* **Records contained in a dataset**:
--------

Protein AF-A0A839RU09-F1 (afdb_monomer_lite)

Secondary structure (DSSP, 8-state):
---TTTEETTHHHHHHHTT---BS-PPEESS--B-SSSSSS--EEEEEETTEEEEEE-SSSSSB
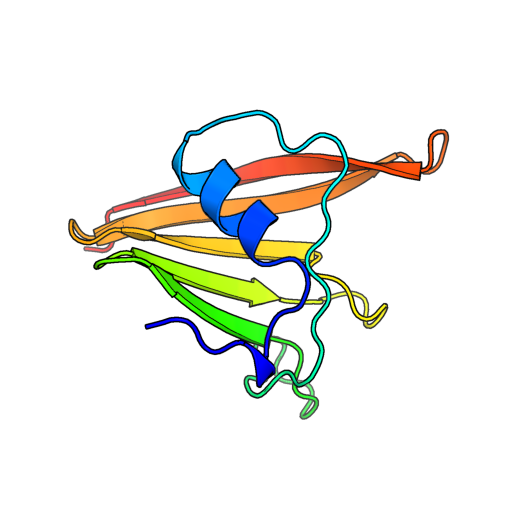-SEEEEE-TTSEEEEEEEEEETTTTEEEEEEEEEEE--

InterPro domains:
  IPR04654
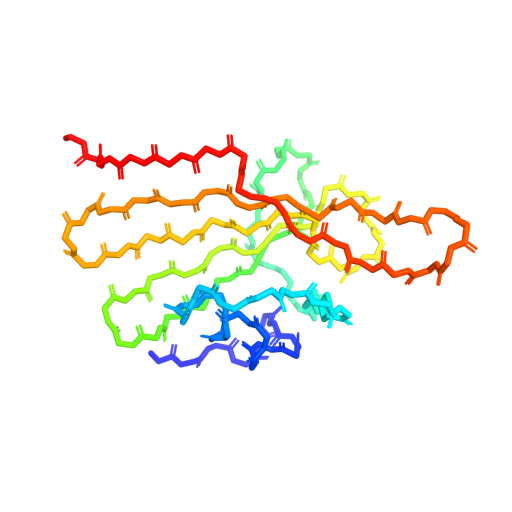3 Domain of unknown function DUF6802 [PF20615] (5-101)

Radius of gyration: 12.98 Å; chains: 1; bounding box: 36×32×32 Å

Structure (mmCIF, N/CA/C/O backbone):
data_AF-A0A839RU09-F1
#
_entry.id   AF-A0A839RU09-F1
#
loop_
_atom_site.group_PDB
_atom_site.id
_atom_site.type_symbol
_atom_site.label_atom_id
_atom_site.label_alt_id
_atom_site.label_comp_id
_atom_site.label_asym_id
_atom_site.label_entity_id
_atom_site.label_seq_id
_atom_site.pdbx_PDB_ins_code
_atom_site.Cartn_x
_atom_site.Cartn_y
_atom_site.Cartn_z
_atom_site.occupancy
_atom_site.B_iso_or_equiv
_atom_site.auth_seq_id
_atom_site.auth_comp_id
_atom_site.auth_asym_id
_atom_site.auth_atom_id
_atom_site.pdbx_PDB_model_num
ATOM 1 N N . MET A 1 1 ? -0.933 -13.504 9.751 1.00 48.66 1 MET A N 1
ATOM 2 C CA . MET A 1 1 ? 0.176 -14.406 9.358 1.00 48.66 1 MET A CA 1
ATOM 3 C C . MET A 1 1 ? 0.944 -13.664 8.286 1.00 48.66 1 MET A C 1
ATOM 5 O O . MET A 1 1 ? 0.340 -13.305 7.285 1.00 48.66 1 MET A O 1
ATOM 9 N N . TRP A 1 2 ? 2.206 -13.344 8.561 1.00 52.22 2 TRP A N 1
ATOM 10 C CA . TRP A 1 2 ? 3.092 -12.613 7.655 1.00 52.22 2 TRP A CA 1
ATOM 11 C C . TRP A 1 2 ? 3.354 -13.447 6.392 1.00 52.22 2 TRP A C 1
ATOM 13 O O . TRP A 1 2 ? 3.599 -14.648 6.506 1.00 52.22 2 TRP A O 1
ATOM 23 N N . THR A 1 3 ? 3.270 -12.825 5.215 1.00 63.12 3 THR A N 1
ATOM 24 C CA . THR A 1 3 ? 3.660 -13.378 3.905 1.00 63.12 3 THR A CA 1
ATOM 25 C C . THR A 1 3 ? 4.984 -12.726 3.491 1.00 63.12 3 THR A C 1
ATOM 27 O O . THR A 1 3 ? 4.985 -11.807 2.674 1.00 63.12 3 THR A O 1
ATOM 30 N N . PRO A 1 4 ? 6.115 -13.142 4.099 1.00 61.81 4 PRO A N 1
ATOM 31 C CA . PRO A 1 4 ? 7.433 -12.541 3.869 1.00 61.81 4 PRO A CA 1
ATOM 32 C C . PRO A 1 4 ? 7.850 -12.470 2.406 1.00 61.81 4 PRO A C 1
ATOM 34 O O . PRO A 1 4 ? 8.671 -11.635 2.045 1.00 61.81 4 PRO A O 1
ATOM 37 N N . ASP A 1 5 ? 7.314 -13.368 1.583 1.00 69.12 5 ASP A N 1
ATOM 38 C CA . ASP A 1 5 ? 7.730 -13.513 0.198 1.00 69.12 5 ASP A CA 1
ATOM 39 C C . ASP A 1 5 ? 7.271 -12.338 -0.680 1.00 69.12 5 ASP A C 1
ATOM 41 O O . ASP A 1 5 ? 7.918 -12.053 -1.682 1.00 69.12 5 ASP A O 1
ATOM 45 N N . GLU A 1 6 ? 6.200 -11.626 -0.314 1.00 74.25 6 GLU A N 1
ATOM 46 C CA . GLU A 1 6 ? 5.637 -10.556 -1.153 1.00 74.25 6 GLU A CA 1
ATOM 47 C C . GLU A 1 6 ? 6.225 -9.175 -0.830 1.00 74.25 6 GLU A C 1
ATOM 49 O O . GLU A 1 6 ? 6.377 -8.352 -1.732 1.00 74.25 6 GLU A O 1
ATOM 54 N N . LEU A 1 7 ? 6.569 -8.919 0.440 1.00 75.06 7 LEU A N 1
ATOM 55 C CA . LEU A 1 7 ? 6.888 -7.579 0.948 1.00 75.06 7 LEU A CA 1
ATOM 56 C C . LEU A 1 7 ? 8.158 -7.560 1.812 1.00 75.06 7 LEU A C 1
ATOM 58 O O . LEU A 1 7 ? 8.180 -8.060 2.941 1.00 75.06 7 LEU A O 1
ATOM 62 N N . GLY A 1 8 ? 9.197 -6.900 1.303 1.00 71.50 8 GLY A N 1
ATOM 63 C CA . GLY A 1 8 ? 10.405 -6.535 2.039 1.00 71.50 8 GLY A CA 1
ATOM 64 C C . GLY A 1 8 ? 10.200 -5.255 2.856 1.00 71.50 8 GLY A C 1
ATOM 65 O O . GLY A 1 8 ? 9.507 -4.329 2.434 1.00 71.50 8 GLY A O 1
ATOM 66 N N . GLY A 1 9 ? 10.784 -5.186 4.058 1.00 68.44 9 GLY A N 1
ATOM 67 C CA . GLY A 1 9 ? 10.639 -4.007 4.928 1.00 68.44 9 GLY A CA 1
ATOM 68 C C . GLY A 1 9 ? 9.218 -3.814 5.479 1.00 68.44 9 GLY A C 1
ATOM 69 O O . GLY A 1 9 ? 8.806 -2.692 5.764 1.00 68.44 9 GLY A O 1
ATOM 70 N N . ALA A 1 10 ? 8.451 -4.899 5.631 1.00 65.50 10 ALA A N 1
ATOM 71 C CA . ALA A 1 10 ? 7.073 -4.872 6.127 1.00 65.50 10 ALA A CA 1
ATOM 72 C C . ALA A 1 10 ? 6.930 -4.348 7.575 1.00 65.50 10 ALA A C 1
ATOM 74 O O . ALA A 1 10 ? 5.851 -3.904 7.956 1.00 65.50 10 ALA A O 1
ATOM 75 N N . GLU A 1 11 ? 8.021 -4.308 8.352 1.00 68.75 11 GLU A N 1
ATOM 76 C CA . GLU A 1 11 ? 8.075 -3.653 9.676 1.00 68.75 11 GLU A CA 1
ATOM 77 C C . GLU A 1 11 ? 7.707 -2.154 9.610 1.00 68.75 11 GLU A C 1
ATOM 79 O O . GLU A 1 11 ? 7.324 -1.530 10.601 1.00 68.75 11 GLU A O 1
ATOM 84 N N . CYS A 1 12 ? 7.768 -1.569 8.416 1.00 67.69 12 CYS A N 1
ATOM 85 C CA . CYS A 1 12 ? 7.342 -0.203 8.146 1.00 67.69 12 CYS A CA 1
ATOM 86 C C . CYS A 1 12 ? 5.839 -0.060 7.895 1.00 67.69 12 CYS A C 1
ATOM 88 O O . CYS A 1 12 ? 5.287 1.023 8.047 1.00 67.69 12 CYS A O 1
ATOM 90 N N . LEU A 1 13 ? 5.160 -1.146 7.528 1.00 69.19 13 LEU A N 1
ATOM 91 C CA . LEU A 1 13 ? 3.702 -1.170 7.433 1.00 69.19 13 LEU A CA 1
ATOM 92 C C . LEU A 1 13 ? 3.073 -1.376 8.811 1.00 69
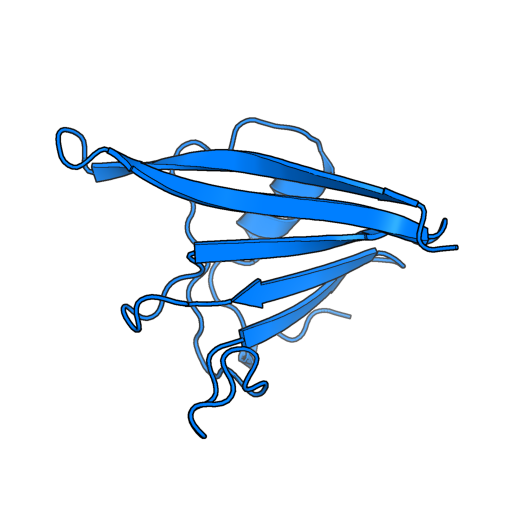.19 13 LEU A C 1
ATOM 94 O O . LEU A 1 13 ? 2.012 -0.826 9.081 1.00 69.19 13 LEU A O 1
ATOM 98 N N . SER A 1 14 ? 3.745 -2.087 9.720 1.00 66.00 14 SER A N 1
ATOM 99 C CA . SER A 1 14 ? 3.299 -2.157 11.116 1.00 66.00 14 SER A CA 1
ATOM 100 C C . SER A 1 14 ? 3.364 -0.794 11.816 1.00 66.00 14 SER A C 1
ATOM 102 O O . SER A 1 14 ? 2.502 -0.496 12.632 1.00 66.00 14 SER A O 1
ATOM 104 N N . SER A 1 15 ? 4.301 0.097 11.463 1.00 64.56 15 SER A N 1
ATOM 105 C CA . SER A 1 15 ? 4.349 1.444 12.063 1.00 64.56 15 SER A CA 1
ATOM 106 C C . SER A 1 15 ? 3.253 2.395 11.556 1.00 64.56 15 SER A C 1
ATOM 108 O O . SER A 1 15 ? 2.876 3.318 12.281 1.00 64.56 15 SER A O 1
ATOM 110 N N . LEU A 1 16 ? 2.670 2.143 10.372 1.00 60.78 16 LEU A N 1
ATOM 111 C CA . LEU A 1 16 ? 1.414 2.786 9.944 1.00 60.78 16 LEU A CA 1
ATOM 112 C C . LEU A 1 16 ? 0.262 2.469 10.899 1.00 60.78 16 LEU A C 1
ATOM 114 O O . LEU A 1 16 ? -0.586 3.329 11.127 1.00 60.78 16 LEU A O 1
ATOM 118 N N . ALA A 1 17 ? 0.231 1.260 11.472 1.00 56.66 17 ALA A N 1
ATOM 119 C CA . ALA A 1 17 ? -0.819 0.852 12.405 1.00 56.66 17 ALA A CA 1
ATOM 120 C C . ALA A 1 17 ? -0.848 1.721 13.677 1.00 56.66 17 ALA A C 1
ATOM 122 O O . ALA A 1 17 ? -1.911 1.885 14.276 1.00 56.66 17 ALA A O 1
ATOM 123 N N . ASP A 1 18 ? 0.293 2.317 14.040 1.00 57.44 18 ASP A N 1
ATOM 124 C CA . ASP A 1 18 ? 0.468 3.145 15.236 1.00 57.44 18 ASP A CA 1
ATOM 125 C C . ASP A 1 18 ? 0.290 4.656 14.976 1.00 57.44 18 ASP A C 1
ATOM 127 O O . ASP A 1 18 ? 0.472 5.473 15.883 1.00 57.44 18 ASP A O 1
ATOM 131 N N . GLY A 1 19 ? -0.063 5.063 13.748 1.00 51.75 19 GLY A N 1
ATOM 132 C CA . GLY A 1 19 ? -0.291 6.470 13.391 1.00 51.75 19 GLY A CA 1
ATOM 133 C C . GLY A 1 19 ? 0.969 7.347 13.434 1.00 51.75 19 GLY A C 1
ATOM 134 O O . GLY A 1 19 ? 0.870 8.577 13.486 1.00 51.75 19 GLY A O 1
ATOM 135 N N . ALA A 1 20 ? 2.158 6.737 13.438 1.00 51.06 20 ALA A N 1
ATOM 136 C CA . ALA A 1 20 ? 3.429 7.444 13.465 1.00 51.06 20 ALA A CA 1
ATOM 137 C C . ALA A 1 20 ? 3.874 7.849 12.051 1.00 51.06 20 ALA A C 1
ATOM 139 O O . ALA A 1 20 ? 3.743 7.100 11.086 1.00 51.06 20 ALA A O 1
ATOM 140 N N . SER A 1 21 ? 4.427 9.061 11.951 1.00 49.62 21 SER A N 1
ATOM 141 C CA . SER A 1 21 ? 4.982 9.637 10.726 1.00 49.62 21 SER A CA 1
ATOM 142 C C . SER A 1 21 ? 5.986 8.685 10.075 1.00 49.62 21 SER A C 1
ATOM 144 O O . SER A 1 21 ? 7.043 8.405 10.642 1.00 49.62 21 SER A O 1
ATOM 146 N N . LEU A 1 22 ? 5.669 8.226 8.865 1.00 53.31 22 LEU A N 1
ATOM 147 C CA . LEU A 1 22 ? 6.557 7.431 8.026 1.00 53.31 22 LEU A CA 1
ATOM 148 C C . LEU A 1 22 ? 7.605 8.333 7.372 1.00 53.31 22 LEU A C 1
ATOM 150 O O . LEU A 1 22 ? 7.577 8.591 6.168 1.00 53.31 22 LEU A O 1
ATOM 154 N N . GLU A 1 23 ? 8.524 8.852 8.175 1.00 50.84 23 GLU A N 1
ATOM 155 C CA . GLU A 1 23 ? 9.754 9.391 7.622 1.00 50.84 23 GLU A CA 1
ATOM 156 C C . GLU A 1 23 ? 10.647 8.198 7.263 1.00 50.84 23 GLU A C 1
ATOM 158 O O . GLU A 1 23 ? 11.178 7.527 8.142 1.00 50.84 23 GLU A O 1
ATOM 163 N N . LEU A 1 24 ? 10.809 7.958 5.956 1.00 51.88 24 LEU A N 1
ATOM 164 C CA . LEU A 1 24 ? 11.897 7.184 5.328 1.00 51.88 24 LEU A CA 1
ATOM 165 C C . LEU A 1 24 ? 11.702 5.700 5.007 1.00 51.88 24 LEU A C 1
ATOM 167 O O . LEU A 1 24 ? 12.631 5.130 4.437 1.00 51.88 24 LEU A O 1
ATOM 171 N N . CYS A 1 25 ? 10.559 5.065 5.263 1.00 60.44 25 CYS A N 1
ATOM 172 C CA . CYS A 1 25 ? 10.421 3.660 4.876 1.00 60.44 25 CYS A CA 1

--------

* **Work order**: Please return only the lines from the top of the data through the line with "Structure (mmCIF, N/CA/C/O", exactly as written, and drop every picture.

* **Response box**:
Protein AF-A0A839RU09-F1 (afdb_monomer_lite)

Secondary structure (DSSP, 8-state):
---TTTEETTHHHHHHHTT---BS-PPEESS--B-SSSSSS--EEEEEETTEEEEEE-SSSSSB
-SEEEEE-TTSEEEEEEEEEETTTTEEEEEEEEEEE--

InterPro domains:
  IPR04654
3 Domain of unknown function DUF6802 [PF20615] (5-101)

Radius of gyration: 12.98 Å; chains: 1; bounding box: 36×32×32 Å

Structure (mmCIF, N/CA/C/O backbone):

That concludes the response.